Go into a deep lunge, hands on the ground, your front leg bent at a 90-degree angle, your back leg on the floor at 90 degrees. This is a great way to allow your body to regulate itself and just take the pressure off. This simple posture relaxes your pelvic floor, helps increase your balance and your overall vitality. Simply hang out and breathe, get comfortable, and relish this moment. Repeat on the opposite side.

Relaxation Pose 2: Let It All Go

To truly decompress, lay fully prone on the front of your body and let it all go.

Aching Adductors

Whether you’re a runner, swimmer, or bodybuilder, your adductors are probably crying for a break. It is so easy to overdo action in this muscle group. Even the simple act of sitting can create tight adductors. If you want to prevent injury, you need to give your adductors a rest. Relaxing your adductors helps to balance the entire muscular system. Adding these simple releases to your routine will support full diaphragmatic breathing and help with regulation and balance.

Relaxation Pose 1: Side Leg Raise Lying on Back

A yoga strap is a great tool to help give those adductors a much-needed release. Lie on the floor and place a strap around one foot. Gently use the strap to lift your leg towards the side. Repeat on the opposite side.

Relaxation Pose 2: Sleeping Butterfly

An alternative pose is bound angle posture, lying either on your back or on a gentle ramp and letting your legs slowly open like a butterfly. For additional support, place a couple rolled towels or cushion underneath your hips so that your legs can gently relax and open. Put on your favorite tune, as you hang out and give the adductors so much needed rest.

But, What About Your Butt?

A conversation about overused muscles wouldn’t be complete if we failed to chat about the glutes. The glutes consist of a group of four muscles: gluteus minimus, gluteus medius, gluteus maximus, and a tiny, often forgotten, muscle known as the piriformis. Each one has their own job to do.

The piriformis assists with rotating the hip and external rotation, minimus assists with hip extensions, and medius is for balancing. Maximus, which is one of the strongest muscles in our body, is all about extension and hip movement. These four muscles are a part of almost every movement, while also being the stabilizers for our pelvis. They are working all the time, whether you’re sitting, standing, or moving, your glutes are in action. The truth is that our muscles won’t balance if the glutes aren’t fired first. In fact, a lot of hamstring issues are a direct result from the improper firing of the glutes, and almost all pelvic floor issues can be attributed back to our rear.

So, give your glutes some love with these wonderful relaxation poses.

Relaxation Pose No 1: Seated Forward Fold Crossed Legged

Release the glutes muscles simply by sitting cross-legged and folding forward. Place your hands down to the floor, and let the tension go.

Relaxation Pose No 2: Rich, Deep Squat (Mala)

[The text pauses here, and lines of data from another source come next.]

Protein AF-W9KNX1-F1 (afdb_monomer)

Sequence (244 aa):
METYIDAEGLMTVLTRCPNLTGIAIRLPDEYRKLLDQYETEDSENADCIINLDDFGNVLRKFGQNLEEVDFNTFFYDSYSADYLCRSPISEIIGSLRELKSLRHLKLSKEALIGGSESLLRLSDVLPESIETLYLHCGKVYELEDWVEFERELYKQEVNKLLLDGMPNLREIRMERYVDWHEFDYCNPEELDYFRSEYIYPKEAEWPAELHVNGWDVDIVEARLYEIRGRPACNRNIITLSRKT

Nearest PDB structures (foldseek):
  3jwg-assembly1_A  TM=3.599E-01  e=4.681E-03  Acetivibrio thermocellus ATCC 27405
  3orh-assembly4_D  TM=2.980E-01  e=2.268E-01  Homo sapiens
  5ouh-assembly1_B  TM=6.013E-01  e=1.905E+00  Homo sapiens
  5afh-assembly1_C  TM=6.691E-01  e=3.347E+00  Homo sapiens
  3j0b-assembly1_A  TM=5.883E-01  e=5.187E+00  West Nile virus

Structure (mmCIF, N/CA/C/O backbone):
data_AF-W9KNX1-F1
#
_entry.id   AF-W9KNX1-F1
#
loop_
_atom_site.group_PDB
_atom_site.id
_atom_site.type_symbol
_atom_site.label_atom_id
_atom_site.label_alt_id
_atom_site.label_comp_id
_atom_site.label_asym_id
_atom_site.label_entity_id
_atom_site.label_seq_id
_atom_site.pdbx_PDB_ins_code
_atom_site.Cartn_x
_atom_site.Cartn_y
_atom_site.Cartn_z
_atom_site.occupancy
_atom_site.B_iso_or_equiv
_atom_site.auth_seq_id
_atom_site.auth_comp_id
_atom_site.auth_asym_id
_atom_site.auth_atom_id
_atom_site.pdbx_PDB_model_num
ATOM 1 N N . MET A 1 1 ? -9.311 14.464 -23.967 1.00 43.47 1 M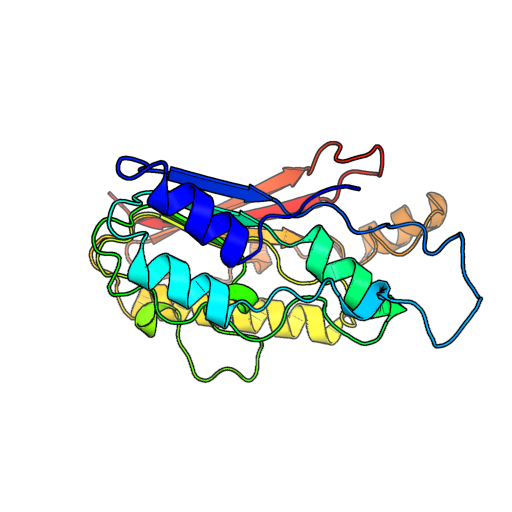ET A N 1
ATOM 2 C CA . MET A 1 1 ? -8.477 14.811 -22.806 1.00 43.47 1 MET A CA 1
ATOM 3 C C . MET A 1 1 ? -8.875 13.855 -21.702 1.00 43.47 1 MET A C 1
ATOM 5 O O . MET A 1 1 ? -9.997 13.939 -21.222 1.00 43.47 1 MET A O 1
ATOM 9 N N . GLU A 1 2 ? -8.044 12.852 -21.440 1.00 49.66 2 GLU A N 1
ATOM 10 C CA . GLU A 1 2 ? -8.218 11.996 -20.264 1.00 49.66 2 GLU A CA 1
ATOM 11 C C . GLU A 1 2 ? -7.758 12.805 -19.045 1.00 49.66 2 GLU A C 1
ATOM 13 O O . GLU A 1 2 ? -6.708 13.444 -19.101 1.00 49.66 2 GLU A O 1
ATOM 18 N N . THR A 1 3 ? -8.569 12.847 -17.991 1.00 58.03 3 THR A N 1
ATOM 19 C CA . THR A 1 3 ? -8.257 13.558 -16.744 1.00 58.03 3 THR A CA 1
ATOM 20 C C . THR A 1 3 ? -7.771 12.527 -15.731 1.00 58.03 3 THR A C 1
ATOM 22 O O . THR A 1 3 ? -8.507 11.588 -15.429 1.00 58.03 3 THR A O 1
ATOM 25 N N . TYR A 1 4 ? -6.543 12.671 -15.232 1.00 72.56 4 TYR A N 1
ATOM 26 C CA . TYR A 1 4 ? -6.040 11.881 -14.106 1.00 72.56 4 TYR A CA 1
ATOM 27 C C . TYR A 1 4 ? -6.375 12.577 -12.783 1.00 72.56 4 TYR A C 1
ATOM 29 O O . TYR A 1 4 ? -6.630 13.780 -12.744 1.00 72.56 4 TYR A O 1
ATOM 37 N N . ILE A 1 5 ? -6.428 11.801 -11.700 1.00 79.00 5 ILE A N 1
ATOM 38 C CA . ILE A 1 5 ? -6.620 12.340 -10.352 1.00 79.00 5 ILE A CA 1
ATOM 39 C C . ILE A 1 5 ? -5.235 12.602 -9.764 1.00 79.00 5 ILE A C 1
ATOM 41 O O . ILE A 1 5 ? -4.568 11.672 -9.316 1.00 79.00 5 ILE A O 1
ATOM 45 N N . ASP A 1 6 ? -4.819 13.862 -9.788 1.00 83.81 6 ASP A N 1
ATOM 46 C CA . ASP A 1 6 ? -3.660 14.370 -9.055 1.00 83.81 6 ASP A CA 1
ATOM 47 C C . ASP A 1 6 ? -4.054 14.793 -7.622 1.00 83.81 6 ASP A C 1
ATOM 49 O O . ASP A 1 6 ? -5.149 14.485 -7.136 1.00 83.81 6 ASP A O 1
ATOM 53 N N . ALA A 1 7 ? -3.166 15.498 -6.917 1.00 90.62 7 ALA A N 1
ATOM 54 C CA . ALA A 1 7 ? -3.428 15.973 -5.560 1.00 90.62 7 ALA A CA 1
ATOM 55 C C . ALA A 1 7 ? -4.650 16.916 -5.476 1.00 90.62 7 ALA A C 1
ATOM 57 O O . ALA A 1 7 ? -5.435 16.820 -4.528 1.00 90.62 7 ALA A O 1
ATOM 58 N N . GLU A 1 8 ? -4.864 17.791 -6.465 1.00 91.31 8 GLU A N 1
ATOM 59 C CA . GLU A 1 8 ? -6.021 18.695 -6.495 1.00 91.31 8 GLU A CA 1
ATOM 60 C C . GLU A 1 8 ? -7.324 17.917 -6.732 1.00 91.31 8 GLU A C 1
ATOM 62 O O . GLU A 1 8 ? -8.336 18.140 -6.049 1.00 91.31 8 GLU A O 1
ATOM 67 N N . GLY A 1 9 ? -7.287 16.947 -7.648 1.00 91.44 9 GLY A N 1
ATOM 68 C CA . GLY A 1 9 ? -8.380 16.012 -7.880 1.00 91.44 9 GLY A CA 1
ATOM 69 C C . GLY A 1 9 ? -8.731 15.223 -6.617 1.00 91.44 9 GLY A C 1
ATOM 70 O O . GLY A 1 9 ? -9.902 15.169 -6.225 1.00 91.44 9 GLY A O 1
ATOM 71 N N . LEU A 1 10 ? -7.725 14.674 -5.929 1.00 93.94 10 LEU A N 1
ATOM 72 C CA . LEU A 1 10 ? -7.908 13.941 -4.677 1.00 93.94 10 LEU A CA 1
ATOM 73 C C . LEU A 1 10 ? -8.523 14.840 -3.598 1.00 93.94 10 LEU A C 1
ATOM 75 O O . LEU A 1 10 ? -9.497 14.453 -2.952 1.00 93.94 10 LEU A O 1
ATOM 79 N N . MET A 1 11 ? -8.007 16.060 -3.433 1.00 96.12 11 MET A N 1
ATOM 80 C CA . MET A 1 11 ? -8.544 17.032 -2.481 1.00 96.12 11 MET A CA 1
ATOM 81 C C . MET A 1 11 ? -10.016 17.329 -2.780 1.00 96.12 11 MET A C 1
ATOM 83 O O . MET A 1 11 ? -10.850 17.345 -1.871 1.00 96.12 11 MET A O 1
ATOM 87 N N . THR A 1 12 ? -10.365 17.522 -4.052 1.00 95.38 12 THR A N 1
ATOM 88 C CA . THR A 1 12 ? -11.748 17.768 -4.476 1.00 95.38 12 THR A CA 1
ATOM 89 C C . THR A 1 12 ? -12.664 16.595 -4.128 1.00 95.38 12 THR A C 1
ATOM 91 O O . THR A 1 12 ? -13.771 16.811 -3.631 1.00 95.38 12 THR A O 1
ATOM 94 N N . VAL A 1 13 ? -12.213 15.356 -4.334 1.00 94.75 13 VAL A N 1
ATOM 95 C CA . VAL A 1 13 ? -12.977 14.155 -3.965 1.00 94.75 13 VAL A CA 1
ATOM 96 C C . VAL A 1 13 ? -13.179 14.078 -2.452 1.00 94.75 13 VAL A C 1
ATOM 98 O O . VAL A 1 13 ? -14.318 13.974 -1.997 1.00 94.75 13 VAL A O 1
ATOM 101 N N . LEU A 1 14 ? -12.108 14.184 -1.661 1.00 95.75 14 LEU A N 1
ATOM 102 C CA . LEU A 1 14 ? -12.177 14.015 -0.204 1.00 95.75 14 LEU A CA 1
ATOM 103 C C . LEU A 1 14 ? -12.976 15.129 0.484 1.00 95.75 14 LEU A C 1
ATOM 105 O O . LEU A 1 14 ? -13.690 14.878 1.452 1.00 95.75 14 LEU A O 1
ATOM 109 N N . THR A 1 15 ? -12.924 16.354 -0.042 1.00 95.62 15 THR A N 1
ATOM 110 C CA . THR A 1 15 ? -13.710 17.479 0.493 1.00 95.62 15 THR A CA 1
ATOM 111 C C . THR A 1 15 ? -15.196 17.385 0.154 1.00 95.62 15 THR A C 1
ATOM 113 O O . THR A 1 15 ? -16.035 17.760 0.974 1.00 95.62 15 THR A O 1
ATOM 116 N N . ARG A 1 16 ? -15.552 16.879 -1.034 1.00 96.12 16 ARG A N 1
ATOM 117 C CA . ARG A 1 16 ? -16.956 16.722 -1.455 1.00 96.12 16 ARG A CA 1
ATOM 118 C C . ARG A 1 16 ? -17.610 15.457 -0.909 1.00 96.12 16 ARG A C 1
ATOM 120 O O . ARG A 1 16 ? -18.832 15.421 -0.780 1.00 96.12 16 ARG A O 1
ATOM 127 N N . CYS A 1 17 ? -16.812 14.453 -0.561 1.00 95.12 17 CYS A N 1
ATOM 128 C CA . CYS A 1 17 ? -17.265 13.171 -0.039 1.00 95.12 17 CYS A CA 1
ATOM 129 C C . CYS A 1 17 ? -16.708 12.933 1.381 1.00 95.12 17 CYS A C 1
ATOM 131 O O . CYS A 1 17 ? -15.918 12.012 1.575 1.00 95.12 17 CYS A O 1
ATOM 133 N N . PRO A 1 18 ? -17.124 13.708 2.403 1.00 90.88 18 PRO A N 1
ATOM 134 C CA . PRO A 1 18 ? -16.523 13.652 3.743 1.00 90.88 18 PRO A CA 1
ATOM 135 C C . PRO A 1 18 ? -16.726 12.313 4.473 1.00 90.88 18 PRO A C 1
ATOM 137 O O . PRO A 1 18 ? -16.002 12.017 5.417 1.00 90.88 18 PRO A O 1
ATOM 140 N N . ASN A 1 19 ? -17.695 11.500 4.043 1.00 94.19 19 ASN A N 1
ATOM 141 C CA . ASN A 1 19 ? -17.972 10.173 4.605 1.00 94.19 19 ASN A CA 1
ATOM 142 C C . ASN A 1 19 ? -17.343 9.037 3.780 1.00 94.19 19 ASN A C 1
ATOM 144 O O . ASN A 1 19 ? -17.725 7.881 3.950 1.00 94.19 19 ASN A O 1
ATOM 148 N N . LEU A 1 20 ? -16.452 9.353 2.835 1.00 96.62 20 LEU A N 1
ATOM 149 C CA . LEU A 1 20 ? -15.770 8.344 2.036 1.00 96.62 20 LEU A CA 1
ATOM 150 C C . LEU A 1 20 ? -14.848 7.517 2.940 1.00 96.62 20 LEU A C 1
ATOM 152 O O . LEU A 1 20 ? -13.979 8.070 3.608 1.00 96.62 20 LEU A O 1
ATOM 156 N N . THR A 1 21 ? -15.043 6.200 2.942 1.00 97.56 21 THR A N 1
ATOM 157 C CA . THR A 1 21 ? -14.235 5.247 3.718 1.00 97.56 21 THR A CA 1
ATOM 158 C C . THR A 1 21 ? -13.222 4.498 2.861 1.00 97.56 21 THR A C 1
ATOM 160 O O . THR A 1 21 ? -12.308 3.886 3.395 1.00 97.56 21 THR A O 1
ATOM 163 N N . GLY A 1 22 ? -13.352 4.536 1.537 1.00 97.38 22 GLY A N 1
ATOM 164 C CA . GLY A 1 22 ? -12.469 3.817 0.628 1.00 97.38 22 GLY A CA 1
ATOM 165 C C . GLY A 1 22 ? -12.259 4.585 -0.664 1.00 97.38 22 GLY A C 1
ATOM 166 O O . GLY A 1 22 ? -13.214 5.139 -1.212 1.00 97.38 22 GLY A O 1
ATOM 167 N N . ILE A 1 23 ? -11.027 4.609 -1.163 1.00 95.81 23 ILE A N 1
ATOM 168 C CA . ILE A 1 23 ? -10.711 5.179 -2.473 1.00 95.81 23 ILE A CA 1
ATOM 169 C C . ILE A 1 23 ? -9.758 4.268 -3.242 1.00 95.81 23 ILE A C 1
ATOM 171 O O . ILE A 1 23 ? -8.793 3.752 -2.685 1.00 95.81 23 ILE A O 1
ATOM 175 N N . ALA A 1 24 ? -10.036 4.090 -4.533 1.00 93.88 24 ALA A N 1
ATOM 176 C CA . ALA A 1 24 ? -9.162 3.394 -5.463 1.00 93.88 24 ALA A CA 1
ATOM 177 C C . ALA A 1 24 ? -8.862 4.307 -6.653 1.00 93.88 24 ALA A C 1
ATOM 179 O O . ALA A 1 24 ? -9.780 4.769 -7.334 1.00 93.88 24 ALA A O 1
ATOM 180 N N . ILE A 1 25 ? -7.584 4.563 -6.900 1.00 89.88 25 ILE A N 1
ATOM 181 C CA . ILE A 1 25 ? -7.084 5.381 -7.999 1.00 89.88 25 ILE A CA 1
ATOM 182 C C . ILE A 1 25 ? -6.124 4.511 -8.802 1.00 89.88 25 ILE A C 1
ATOM 184 O O . ILE A 1 25 ? -5.142 3.982 -8.282 1.00 89.88 25 ILE A O 1
ATOM 188 N N . ARG A 1 26 ? -6.436 4.351 -10.087 1.00 84.75 26 ARG A N 1
ATOM 189 C CA . ARG A 1 26 ? -5.609 3.623 -11.048 1.00 84.75 26 ARG A CA 1
ATOM 190 C C . ARG A 1 26 ? -5.226 4.591 -12.141 1.00 84.75 26 ARG A C 1
ATOM 192 O O . ARG A 1 26 ? -6.108 5.106 -12.829 1.00 84.75 26 ARG A O 1
ATOM 199 N N . LEU A 1 27 ? -3.935 4.860 -12.260 1.00 78.00 27 LEU A N 1
ATOM 200 C CA . LEU A 1 27 ? -3.450 5.704 -13.337 1.00 78.00 27 LEU A CA 1
ATOM 201 C C . LEU A 1 27 ? -3.442 4.910 -14.648 1.00 78.00 27 LEU A C 1
ATOM 203 O O . LEU A 1 27 ? -3.191 3.699 -14.631 1.00 78.00 27 LEU A O 1
ATOM 207 N N . PRO A 1 28 ? -3.794 5.553 -15.772 1.00 69.31 28 PRO A N 1
ATOM 208 C CA . PRO A 1 28 ? -3.842 4.880 -17.056 1.00 69.31 28 PRO A CA 1
ATOM 209 C C . PRO A 1 28 ? -2.442 4.452 -17.502 1.00 69.31 28 PRO A C 1
ATOM 211 O O . PRO A 1 28 ? -1.437 5.050 -17.131 1.00 69.31 28 PRO A O 1
ATOM 214 N N . ASP A 1 29 ? -2.410 3.434 -18.356 1.00 66.31 29 ASP A N 1
ATOM 215 C CA . ASP A 1 29 ? -1.231 3.091 -19.142 1.00 66.31 29 ASP A CA 1
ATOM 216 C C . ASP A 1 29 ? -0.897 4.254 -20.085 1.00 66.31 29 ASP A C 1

Place your feet slightly wider than a hip-width apart and bend your knees, slowly moving into a squat until hips are just a few inches off the floor. Stay in this position and enjoy this gentle release.

Give Yourself a Break

With the push to perform, it can be hard to give these three core muscle groups a long overdue break. However; if these foundational muscle groups only experience tension then, over time, stress is created, making you prone to injury. There needs to be a balance. These moments of downtime will provide these muscle groups the opportunity to relax and regenerate, decreasing the risk of injury while helping to increase your overall performance.